You may recall some time ago there was a person who made a lot of noise about the majesty and the wonder of bears and set out to live among them. Do you remember what happened next? That’s right -- exactly what anyone with a modicum of sense could have told you was likely to happen eventually. I would suggest that you keep that thought firmly in your head the next time that you are tempted by the popular culture view of vampires. It is always good to keep some perspective on the larger picture of the thing.

Also, please refrain from beginning a social media campaign accusing me of maligning the poor creatures. I will point out that in the previously mentioned incident no rational person went around in the aftermath blaming the bears. They did what bears do. It was the humans involved that exercised poor decision making skills and paid the price for it. Likewise, I am not issuing an indictment against vampires. I am merely pointing out the facts of what vampires do. It is up to the humans involved to exercise their decision making skills appropriately. You have all the facts. I suggest you use them.

 

Werewolves Are Not for Watching

 

Werewolves are not in and of themselves a fantasy creature. They are, rather, a human being who happens to have been infected by a fantasy disease. Much like dealings with the Fae -- encounters with fantasy diseases do not generally end well for humans. It is not a pleasant condition to have (although the same could be said for most illnesses). The plight of a werewolf is compounded by their inability to go to anyone for help. An average human doctor would not believe them (and would not be able to offer any meaningful assistance in any case).

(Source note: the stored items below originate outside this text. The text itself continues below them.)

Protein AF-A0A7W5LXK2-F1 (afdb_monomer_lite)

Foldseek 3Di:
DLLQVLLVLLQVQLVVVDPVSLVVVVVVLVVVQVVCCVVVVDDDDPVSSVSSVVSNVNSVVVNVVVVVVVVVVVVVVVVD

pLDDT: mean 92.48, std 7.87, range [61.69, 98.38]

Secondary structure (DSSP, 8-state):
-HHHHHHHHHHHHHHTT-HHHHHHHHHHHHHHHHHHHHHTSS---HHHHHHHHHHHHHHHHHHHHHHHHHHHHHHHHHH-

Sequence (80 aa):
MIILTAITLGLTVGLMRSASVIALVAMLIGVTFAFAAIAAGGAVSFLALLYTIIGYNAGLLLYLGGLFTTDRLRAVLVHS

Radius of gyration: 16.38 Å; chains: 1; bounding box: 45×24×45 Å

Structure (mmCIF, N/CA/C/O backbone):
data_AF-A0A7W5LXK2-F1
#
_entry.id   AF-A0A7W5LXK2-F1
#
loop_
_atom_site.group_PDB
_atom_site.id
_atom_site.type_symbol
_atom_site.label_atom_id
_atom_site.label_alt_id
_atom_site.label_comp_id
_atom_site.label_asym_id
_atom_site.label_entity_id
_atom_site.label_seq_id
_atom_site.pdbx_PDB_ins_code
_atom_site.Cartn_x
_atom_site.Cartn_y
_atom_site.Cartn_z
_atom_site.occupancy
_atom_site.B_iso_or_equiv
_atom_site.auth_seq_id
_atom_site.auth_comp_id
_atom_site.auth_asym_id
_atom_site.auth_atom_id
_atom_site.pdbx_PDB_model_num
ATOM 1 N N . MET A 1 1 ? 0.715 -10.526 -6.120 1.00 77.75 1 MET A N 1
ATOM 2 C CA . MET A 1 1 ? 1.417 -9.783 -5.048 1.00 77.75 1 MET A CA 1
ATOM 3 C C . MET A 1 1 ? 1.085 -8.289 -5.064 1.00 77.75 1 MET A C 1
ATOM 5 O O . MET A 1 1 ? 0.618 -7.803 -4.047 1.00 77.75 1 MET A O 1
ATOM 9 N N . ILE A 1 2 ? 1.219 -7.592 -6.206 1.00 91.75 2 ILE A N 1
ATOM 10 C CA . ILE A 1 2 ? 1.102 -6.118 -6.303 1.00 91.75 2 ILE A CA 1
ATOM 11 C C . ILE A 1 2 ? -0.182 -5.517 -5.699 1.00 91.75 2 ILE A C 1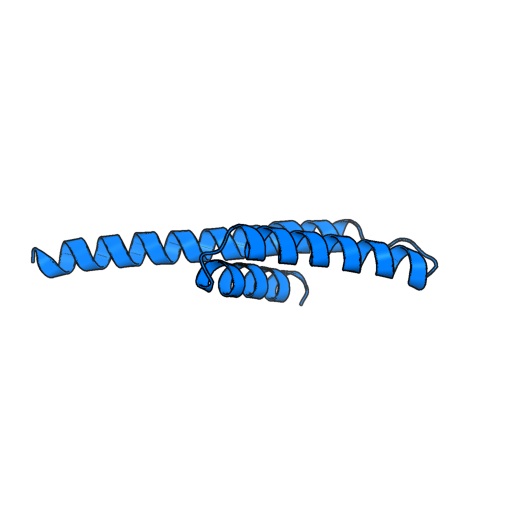
ATOM 13 O O . ILE A 1 2 ? -0.116 -4.539 -4.963 1.00 91.75 2 ILE A O 1
ATOM 17 N N . ILE A 1 3 ? -1.338 -6.142 -5.951 1.00 94.38 3 ILE A N 1
ATOM 18 C CA . ILE A 1 3 ? -2.636 -5.631 -5.494 1.00 94.38 3 ILE A CA 1
ATOM 19 C C . ILE A 1 3 ? -2.764 -5.677 -3.966 1.00 94.38 3 ILE A C 1
ATOM 21 O O . ILE A 1 3 ? -3.147 -4.688 -3.352 1.00 94.38 3 ILE A O 1
ATOM 25 N N . LEU A 1 4 ? -2.378 -6.797 -3.346 1.00 95.94 4 LEU A N 1
ATOM 26 C CA . LEU A 1 4 ? -2.455 -6.980 -1.896 1.00 95.94 4 LEU A CA 1
ATOM 27 C C . LEU A 1 4 ? -1.505 -6.021 -1.176 1.00 95.94 4 LEU A C 1
ATOM 29 O O . LEU A 1 4 ? -1.899 -5.398 -0.198 1.00 95.94 4 LEU A O 1
ATOM 33 N N . THR A 1 5 ? -0.286 -5.840 -1.692 1.00 96.56 5 THR A N 1
ATOM 34 C CA . THR A 1 5 ? 0.671 -4.873 -1.138 1.00 96.56 5 THR A CA 1
ATOM 35 C C . THR A 1 5 ? 0.120 -3.448 -1.181 1.00 96.56 5 THR A C 1
ATOM 37 O O . THR A 1 5 ? 0.197 -2.734 -0.185 1.00 96.56 5 THR A O 1
ATOM 40 N N . ALA A 1 6 ? -0.482 -3.041 -2.302 1.00 97.31 6 ALA A N 1
ATOM 41 C CA . ALA A 1 6 ? -1.076 -1.715 -2.436 1.00 97.31 6 ALA A CA 1
ATOM 42 C C . ALA A 1 6 ? -2.253 -1.500 -1.468 1.00 97.31 6 ALA A C 1
ATOM 44 O O . ALA A 1 6 ? -2.333 -0.450 -0.833 1.00 97.31 6 ALA A O 1
ATOM 45 N N . ILE A 1 7 ? -3.111 -2.512 -1.290 1.00 98.19 7 ILE A N 1
ATOM 46 C CA . ILE A 1 7 ? -4.195 -2.491 -0.293 1.00 98.19 7 ILE A CA 1
ATOM 47 C C . ILE A 1 7 ? -3.632 -2.305 1.118 1.00 98.19 7 ILE A C 1
ATOM 49 O O . ILE A 1 7 ? -4.108 -1.444 1.858 1.00 98.19 7 ILE A O 1
ATOM 53 N N . THR A 1 8 ? -2.590 -3.054 1.485 1.00 97.69 8 THR A N 1
ATOM 54 C CA . THR A 1 8 ? -1.943 -2.928 2.798 1.00 97.69 8 THR A CA 1
ATOM 55 C C . THR A 1 8 ? -1.352 -1.536 3.017 1.00 97.69 8 THR A C 1
ATOM 57 O O . THR A 1 8 ? -1.480 -0.994 4.117 1.00 97.69 8 THR A O 1
ATOM 60 N N . LEU A 1 9 ? -0.756 -0.921 1.989 1.00 97.44 9 LEU A N 1
ATOM 61 C CA . LEU A 1 9 ? -0.281 0.465 2.067 1.00 97.44 9 LEU A CA 1
ATOM 62 C C . LEU A 1 9 ? -1.444 1.432 2.311 1.00 97.44 9 LEU A C 1
ATOM 64 O O . LEU A 1 9 ? -1.358 2.260 3.213 1.00 97.44 9 LEU A O 1
ATOM 68 N N . GLY A 1 10 ? -2.548 1.288 1.572 1.00 97.12 10 GLY A N 1
ATOM 69 C CA . GLY A 1 10 ? -3.749 2.105 1.764 1.00 97.12 10 GLY A CA 1
ATOM 70 C C . GLY A 1 10 ? -4.320 1.991 3.180 1.00 97.12 10 GLY A C 1
ATOM 71 O O . GLY A 1 10 ? -4.584 3.005 3.820 1.00 97.12 10 GLY A O 1
ATOM 72 N N . LEU A 1 11 ? -4.433 0.770 3.711 1.00 97.38 11 LEU A N 1
ATOM 73 C CA . LEU A 1 11 ? -4.881 0.524 5.088 1.00 97.38 11 LEU A CA 1
ATOM 74 C C . LEU A 1 11 ? -3.944 1.166 6.118 1.00 97.38 11 LEU A C 1
ATOM 76 O O . LEU A 1 11 ? -4.394 1.896 6.999 1.00 97.38 11 LEU A O 1
ATOM 80 N N . THR A 1 12 ? -2.638 0.919 5.991 1.00 97.25 12 THR A N 1
ATOM 81 C CA . THR A 1 12 ? -1.622 1.417 6.933 1.00 97.25 12 THR A CA 1
ATOM 82 C C . THR A 1 12 ? -1.593 2.938 6.967 1.00 97.25 12 THR A C 1
ATOM 84 O O . THR A 1 12 ? -1.552 3.541 8.035 1.00 97.25 12 THR A O 1
ATOM 87 N N . VAL A 1 13 ? -1.663 3.578 5.803 1.00 97.19 13 VAL A N 1
ATOM 88 C CA . VAL A 1 13 ? -1.656 5.038 5.719 1.00 97.19 13 VAL A CA 1
ATOM 89 C C . VAL A 1 13 ? -2.989 5.630 6.184 1.00 97.19 13 VAL A C 1
ATOM 91 O O . VAL A 1 13 ? -2.996 6.666 6.850 1.00 97.19 13 VAL A O 1
ATOM 94 N N . GLY A 1 14 ? -4.111 4.949 5.926 1.00 95.38 14 GLY A N 1
ATOM 95 C CA . GLY A 1 14 ? -5.414 5.297 6.494 1.00 95.38 14 GLY A CA 1
ATOM 96 C C . GLY A 1 14 ? -5.384 5.350 8.025 1.00 95.38 14 GLY A C 1
ATOM 97 O O . GLY A 1 14 ? -5.854 6.324 8.615 1.00 95.38 14 GLY A O 1
ATOM 98 N N . LEU A 1 15 ? -4.729 4.377 8.672 1.00 94.62 15 LEU A N 1
ATOM 99 C CA . LEU A 1 15 ? -4.544 4.356 10.132 1.00 94.62 15 LEU A CA 1
ATOM 100 C C . LEU A 1 15 ? -3.803 5.588 10.666 1.00 94.62 15 LEU A C 1
ATOM 102 O O . LEU A 1 15 ? -4.073 6.017 11.787 1.00 94.62 15 LEU A O 1
ATOM 106 N N . MET A 1 16 ? -2.912 6.186 9.872 1.00 95.69 16 MET A N 1
ATOM 107 C CA . MET A 1 16 ? -2.164 7.388 10.257 1.00 95.69 16 MET A CA 1
ATOM 108 C C . MET A 1 16 ? -3.018 8.667 10.224 1.00 95.69 16 MET A C 1
ATOM 110 O O . MET A 1 16 ? -2.563 9.701 10.708 1.00 95.69 16 MET A O 1
ATOM 114 N N . ARG A 1 17 ? -4.244 8.618 9.671 1.00 90.62 17 ARG A N 1
ATOM 115 C CA . ARG A 1 17 ? -5.237 9.716 9.655 1.00 90.62 17 ARG A CA 1
ATOM 116 C C . ARG A 1 17 ? -4.698 11.067 9.156 1.00 90.62 17 ARG A C 1
ATOM 118 O O . ARG A 1 17 ? -5.165 12.121 9.580 1.00 90.62 17 ARG A O 1
ATOM 125 N N . SER A 1 18 ? -3.725 11.051 8.246 1.00 94.31 18 SER A N 1
ATOM 126 C CA . SER A 1 18 ? -3.067 12.258 7.737 1.00 94.31 18 SER A CA 1
ATOM 127 C C . SER A 1 18 ? -3.146 12.338 6.218 1.00 94.31 18 SER A C 1
ATOM 129 O O . SER A 1 18 ? -2.581 11.503 5.512 1.00 94.31 18 SER A O 1
ATOM 131 N N . ALA A 1 19 ? -3.800 13.389 5.713 1.00 93.25 19 ALA A N 1
ATOM 132 C CA . ALA A 1 19 ? -3.908 13.654 4.278 1.00 93.25 19 ALA A CA 1
ATOM 133 C C . ALA A 1 19 ? -2.531 13.822 3.614 1.00 93.25 19 ALA A C 1
ATOM 135 O O . ALA A 1 19 ? -2.319 13.337 2.504 1.00 93.25 19 ALA A O 1
ATOM 136 N N . SER A 1 20 ? -1.572 14.434 4.316 1.00 95.31 20 SER A N 1
ATOM 137 C CA . SER A 1 20 ? -0.206 14.608 3.816 1.00 95.31 20 SER A CA 1
ATOM 138 C C . SER A 1 20 ? 0.509 13.272 3.629 1.00 95.31 20 SER A C 1
ATOM 140 O O . SER A 1 20 ? 1.198 13.087 2.632 1.00 95.31 20 SER A O 1
ATOM 142 N N . VAL A 1 21 ? 0.319 12.316 4.545 1.00 96.75 21 VAL A N 1
ATOM 143 C CA . VAL A 1 21 ? 0.912 10.974 4.416 1.00 96.75 21 VAL A CA 1
ATOM 144 C C . VAL A 1 21 ? 0.227 10.190 3.295 1.00 96.75 21 VAL A C 1
ATOM 146 O O . VAL A 1 21 ? 0.909 9.533 2.511 1.00 96.75 21 VAL A O 1
ATOM 149 N N . ILE A 1 22 ? -1.099 10.321 3.158 1.00 97.19 22 ILE A N 1
ATOM 150 C CA . ILE A 1 22 ? -1.858 9.734 2.042 1.00 97.19 22 ILE A CA 1
ATOM 151 C C . ILE A 1 22 ? -1.308 10.221 0.697 1.00 97.19 22 ILE A C 1
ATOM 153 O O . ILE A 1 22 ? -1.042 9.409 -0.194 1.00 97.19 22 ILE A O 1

Their only hope of being reliably walked through the early stages is to come under the care of a mentor who has already sufficiently mastered the basics. Given the memory issues involved with the infection, there are high odds that the person who passed the infection on does not realize that they have done so. This complicates matters greatly and often leaves the newly infected at loose ends not realizing what it is that has happened to them until it is too late. Those are sad stories.

Many older werewolves throughout the years have made attempts at completing registries and tracking in an attempt to better control the situation, but that path is fraught with difficulties. There are many pitfalls involved in such an endeavor and many werewolves resent the loss of personal privacy that such attempts taken to their logical conclusion entail.

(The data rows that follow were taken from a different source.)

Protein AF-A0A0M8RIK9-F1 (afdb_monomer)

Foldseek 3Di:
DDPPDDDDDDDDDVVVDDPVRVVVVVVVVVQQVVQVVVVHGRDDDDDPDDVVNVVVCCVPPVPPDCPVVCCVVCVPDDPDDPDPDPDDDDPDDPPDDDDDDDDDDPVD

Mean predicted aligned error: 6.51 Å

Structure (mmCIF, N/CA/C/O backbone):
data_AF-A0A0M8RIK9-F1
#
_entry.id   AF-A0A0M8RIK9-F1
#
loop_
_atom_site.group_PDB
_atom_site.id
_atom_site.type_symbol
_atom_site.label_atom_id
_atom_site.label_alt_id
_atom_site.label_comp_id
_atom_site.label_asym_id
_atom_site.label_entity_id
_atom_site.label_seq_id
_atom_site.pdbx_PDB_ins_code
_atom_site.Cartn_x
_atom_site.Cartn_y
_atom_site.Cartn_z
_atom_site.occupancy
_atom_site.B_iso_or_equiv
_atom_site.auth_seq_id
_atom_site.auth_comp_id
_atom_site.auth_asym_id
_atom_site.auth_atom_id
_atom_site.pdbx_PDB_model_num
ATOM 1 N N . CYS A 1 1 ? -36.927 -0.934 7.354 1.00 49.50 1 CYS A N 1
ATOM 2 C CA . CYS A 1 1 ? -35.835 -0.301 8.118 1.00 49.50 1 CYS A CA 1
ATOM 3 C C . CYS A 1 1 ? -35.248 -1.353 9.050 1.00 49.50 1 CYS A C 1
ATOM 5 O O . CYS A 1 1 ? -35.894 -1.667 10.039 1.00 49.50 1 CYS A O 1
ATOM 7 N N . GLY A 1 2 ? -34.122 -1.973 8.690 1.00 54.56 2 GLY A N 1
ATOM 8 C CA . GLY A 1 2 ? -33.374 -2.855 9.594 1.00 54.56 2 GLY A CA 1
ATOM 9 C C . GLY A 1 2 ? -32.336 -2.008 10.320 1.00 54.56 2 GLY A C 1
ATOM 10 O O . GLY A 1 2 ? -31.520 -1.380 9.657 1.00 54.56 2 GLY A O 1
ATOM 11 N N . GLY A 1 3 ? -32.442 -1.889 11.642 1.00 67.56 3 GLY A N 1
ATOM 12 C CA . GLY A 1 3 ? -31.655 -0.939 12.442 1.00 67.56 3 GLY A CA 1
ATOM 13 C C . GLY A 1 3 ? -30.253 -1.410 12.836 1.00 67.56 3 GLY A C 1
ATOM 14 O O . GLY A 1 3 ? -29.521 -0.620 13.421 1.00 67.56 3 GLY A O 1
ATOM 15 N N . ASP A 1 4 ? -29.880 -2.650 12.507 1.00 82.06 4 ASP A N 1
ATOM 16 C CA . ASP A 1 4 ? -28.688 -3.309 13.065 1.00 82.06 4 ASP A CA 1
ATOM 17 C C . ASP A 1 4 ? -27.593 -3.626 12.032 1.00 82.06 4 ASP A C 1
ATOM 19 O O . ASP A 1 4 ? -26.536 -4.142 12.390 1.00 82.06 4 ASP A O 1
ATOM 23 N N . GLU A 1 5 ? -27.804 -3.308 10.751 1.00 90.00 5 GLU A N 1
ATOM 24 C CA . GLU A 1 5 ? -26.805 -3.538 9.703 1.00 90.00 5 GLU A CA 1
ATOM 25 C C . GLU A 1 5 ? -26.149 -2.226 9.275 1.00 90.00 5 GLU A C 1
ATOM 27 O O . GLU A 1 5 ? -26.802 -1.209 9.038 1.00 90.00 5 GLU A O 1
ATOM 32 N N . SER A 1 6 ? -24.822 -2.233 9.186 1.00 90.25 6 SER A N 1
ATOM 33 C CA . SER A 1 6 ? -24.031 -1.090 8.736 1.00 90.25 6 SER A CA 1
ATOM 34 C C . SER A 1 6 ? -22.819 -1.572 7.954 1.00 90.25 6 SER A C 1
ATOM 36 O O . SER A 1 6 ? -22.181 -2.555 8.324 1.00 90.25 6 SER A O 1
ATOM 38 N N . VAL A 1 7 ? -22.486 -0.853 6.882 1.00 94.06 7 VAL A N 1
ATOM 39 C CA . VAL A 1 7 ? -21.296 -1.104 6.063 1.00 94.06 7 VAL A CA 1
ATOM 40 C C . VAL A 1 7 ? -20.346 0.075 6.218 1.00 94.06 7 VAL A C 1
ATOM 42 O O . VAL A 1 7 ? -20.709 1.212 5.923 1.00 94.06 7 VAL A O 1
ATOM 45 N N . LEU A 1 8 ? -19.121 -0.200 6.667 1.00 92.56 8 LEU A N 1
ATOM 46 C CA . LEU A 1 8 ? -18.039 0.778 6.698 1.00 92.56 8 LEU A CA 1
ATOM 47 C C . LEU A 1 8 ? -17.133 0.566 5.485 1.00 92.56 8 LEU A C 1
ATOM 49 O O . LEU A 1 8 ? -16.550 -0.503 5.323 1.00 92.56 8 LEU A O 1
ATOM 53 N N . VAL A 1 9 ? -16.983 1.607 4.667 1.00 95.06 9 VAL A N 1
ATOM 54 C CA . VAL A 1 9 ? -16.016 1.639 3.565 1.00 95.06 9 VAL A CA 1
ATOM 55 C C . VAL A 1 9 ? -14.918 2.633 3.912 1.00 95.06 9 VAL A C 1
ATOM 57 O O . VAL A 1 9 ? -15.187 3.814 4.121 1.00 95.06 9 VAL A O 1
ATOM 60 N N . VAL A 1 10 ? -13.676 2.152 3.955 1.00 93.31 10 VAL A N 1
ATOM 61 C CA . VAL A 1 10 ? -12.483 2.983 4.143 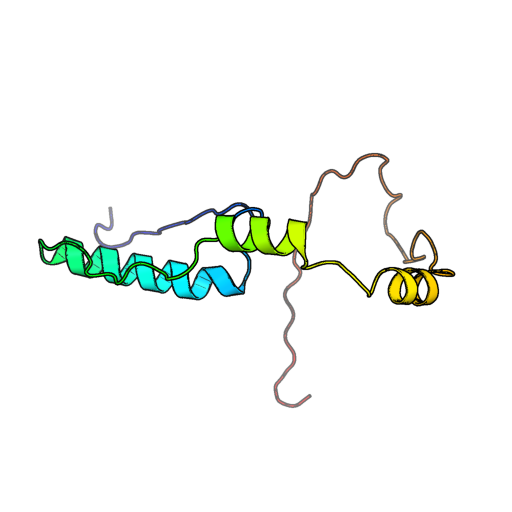1.00 93.31 10 VAL A CA 1
ATOM 62 C C . VAL A 1 10 ? -11.721 3.005 2.826 1.00 93.31 10 VAL A C 1
ATOM 64 O O . VAL A 1 10 ? -11.195 1.984 2.391 1.00 93.31 10 VAL A O 1
ATOM 67 N N . LEU A 1 11 ? -11.690 4.170 2.179 1.00 95.38 11 LEU A N 1
ATOM 68 C CA . LEU A 1 11 ? -10.958 4.383 0.935 1.00 95.38 11 LEU A CA 1
ATOM 69 C C . LEU A 1 11 ? -9.639 5.084 1.245 1.00 95.38 11 LEU A C 1
ATOM 71 O O . LEU A 1 11 ? -9.628 6.181 1.802 1.00 95.38 11 LEU A O 1
ATOM 75 N N . VAL A 1 12 ? -8.534 4.453 0.860 1.00 95.75 12 VAL A N 1
ATOM 76 C CA . VAL A 1 12 ? -7.186 4.995 1.032 1.00 95.75 12 VAL A CA 1
ATOM 77 C C . VAL A 1 12 ? -6.504 5.042 -0.325 1.00 95.75 12 VAL A C 1
ATOM 79 O O . VAL A 1 12 ? -6.526 4.069 -1.075 1.00 95.75 12 VAL A O 1
ATOM 82 N N . HIS A 1 13 ? -5.904 6.184 -0.652 1.00 97.25 13 HIS A N 1
ATOM 83 C CA . HIS A 1 13 ? -5.088 6.307 -1.853 1.00 97.25 13 HIS A CA 1
ATOM 84 C C . HIS A 1 13 ? -3.759 5.563 -1.656 1.00 97.25 13 HIS A C 1
ATOM 86 O O . HIS A 1 13 ? -3.118 5.730 -0.618 1.00 97.25 13 HIS A O 1
ATOM 92 N N . HIS A 1 14 ? -3.296 4.813 -2.663 1.00 96.44 14 HIS A N 1
ATOM 93 C CA . HIS A 1 14 ? -2.068 4.001 -2.577 1.00 96.44 14 HIS A CA 1
ATOM 94 C C . HIS A 1 14 ? -0.791 4.784 -2.230 1.00 96.44 14 HIS A C 1
ATOM 96 O O . HIS A 1 14 ? 0.182 4.203 -1.771 1.00 96.44 14 HIS A O 1
ATOM 102 N N . ILE A 1 15 ? -0.802 6.111 -2.386 1.00 97.38 15 ILE A N 1
ATOM 103 C CA . ILE A 1 15 ? 0.301 6.984 -1.944 1.00 97.38 15 ILE A CA 1
ATOM 104 C C . ILE A 1 15 ? 0.517 6.952 -0.421 1.00 97.38 15 ILE A C 1
ATOM 106 O O . ILE A 1 15 ? 1.603 7.271 0.048 1.00 97.38 15 ILE A O 1
ATOM 110 N N . ALA A 1 16 ? -0.520 6.606 0.345 1.00 96.50 16 ALA A N 1
ATOM 111 C CA . ALA A 1 16 ? -0.510 6.626 1.804 1.00 96.50 16 ALA A CA 1
ATOM 112 C C . ALA A 1 16 ? -0.517 5.223 2.432 1.00 96.50 16 ALA A C 1
ATOM 114 O O . ALA A 1 16 ? -0.320 5.112 3.640 1.00 96.50 16 ALA A O 1
ATOM 115 N N . ALA A 1 17 ? -0.779 4.168 1.650 1.00 96.00 17 ALA A N 1
ATOM 116 C CA . ALA A 1 17 ? -0.834 2.800 2.154 1.00 96.00 17 ALA A CA 1
ATOM 117 C C . ALA A 1 17 ? -0.561 1.754 1.064 1.00 96.00 17 ALA A C 1
ATOM 119 O O . ALA A 1 17 ? -1.038 1.848 -0.071 1.00 96.00 17 ALA A O 1
ATOM 120 N N . ASP A 1 18 ? 0.137 0.699 1.465 1.00 96.12 18 ASP A N 1
ATOM 121 C CA . ASP A 1 18 ? 0.314 -0.534 0.704 1.00 96.12 18 ASP A CA 1
ATOM 122 C C . ASP A 1 18 ? -0.522 -1.682 1.303 1.00 96.12 18 ASP A C 1
ATOM 124 O O . ASP A 1 18 ? -1.261 -1.511 2.277 1.00 96.12 18 ASP A O 1
ATOM 128 N N . GLY A 1 19 ? -0.409 -2.878 0.718 1.00 92.25 19 GLY A N 1
ATOM 129 C CA . GLY A 1 19 ? -1.123 -4.061 1.206 1.00 92.25 19 GLY A CA 1
ATOM 130 C C . GLY A 1 19 ? -0.740 -4.467 2.635 1.00 92.25 19 GLY A C 1
ATOM 131 O O . GLY A 1 19 ? -1.574 -5.014 3.354 1.00 92.25 19 GLY A O 1
ATOM 132 N N . TRP A 1 20 ? 0.484 -4.160 3.079 1.00 95.81 20 TRP A N 1
ATOM 133 C CA . TRP A 1 20 ? 0.934 -4.448 4.442 1.00 95.81 20 TRP A CA 1
ATOM 134 C C . TRP A 1 20 ? 0.297 -3.497 5.457 1.00 95.81 20 TRP A C 1
ATOM 136 O O . TRP A 1 20 ? -0.100 -3.911 6.546 1.00 95.81 20 TRP A O 1
ATOM 146 N N . SER A 1 21 ? 0.148 -2.229 5.080 1.00 95.50 21 SER A N 1
ATOM 147 C CA . SER A 1 21 ? -0.381 -1.147 5.911 1.00 95.50 21 SER A CA 1
ATOM 148 C C . SER A 1 21 ? -1.842 -1.364 6.323 1.00 95.50 21 SER A C 1
ATOM 150 O O . SER A 1 21 ? -2.258 -0.901 7.387 1.00 95.50 21 SER A O 1
ATOM 152 N N . LEU A 1 22 ? -2.624 -2.105 5.529 1.00 94.50 22 LEU A N 1
ATOM 153 C CA . LEU A 1 22 ? -4.048 -2.336 5.800 1.00 94.50 22 LEU A CA 1
ATOM 154 C C . LEU A 1 22 ? -4.299 -3.164 7.069 1.00 94.50 22 LEU A C 1
ATOM 156 O O . LEU A 1 22 ? -5.268 -2.907 7.782 1.00 94.50 22 LEU A O 1
ATOM 160 N N . GLY A 1 23 ? -3.427 -4.126 7.384 1.00 94.62 23 GLY A N 1
ATOM 161 C CA . GLY A 1 23 ? -3.563 -4.959 8.584 1.00 94.62 23 GLY A CA 1
ATOM 162 C C . GLY A 1 23 ? -3.455 -4.149 9.887 1.00 94.62 23 GLY A C 1
ATOM 163 O O . GLY A 1 23 ? -4.386 -4.176 10.697 1.00 94.62 23 GLY A O 1
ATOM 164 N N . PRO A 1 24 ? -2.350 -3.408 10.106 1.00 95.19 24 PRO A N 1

The plus side of these things is that any functional werewolves that you may encounter going about the majority of their days in their natural human form have already reached a point where they have their condition managed and well in hand. It is, after all, a very precisely timed illness which lends itself to appropriate mitigation of spread by anyone who understands what they are dealing with and can manage a basic amount of planning and time management. This means that your average werewolf who has gotten beyond the initial perils can live their life much like a diabetic. They know what to avoid and when to avoid it. They take appropriate precautions as necessary, and they know their own warning signs and what to do about them if they happen to arise. There is no reason to be overly paranoid. There is also no reason to be careless.

I do not make a habit of sharing glasses with friends who are suffering from a case of mono. Why? It is because that would be a silly, unnecessary risk to take. This is the same reason that we avoid werewolves at the full moon. It is an unnecessary risk to take, so we do not take it. Just think how awful your friend would feel if something untoward occurred when he or she was not in control of themselves? Think about them if you do not have enough sense to avoid the danger yourself.

I would also strongly advise that you refrain from prying. You may notice a friend who always seems to be unavailable at certain points on the calendar. You may notice habits and practices that cause you to put two and two together and make four. I would keep my conjectures to myself. Do you enjoy it when acquaintances become overly nosey about your personal schedules and state of health? Use some discretion. Do not go making accusations (because that is how it will sound no matter how carefully you work on your phrasing) or demanding answers. You may view this as intriguing and want to sate your curiosity. They have to live with it as a lifelong medical condition. No one wants to be looked at as if they should be behind the glass at a zoo.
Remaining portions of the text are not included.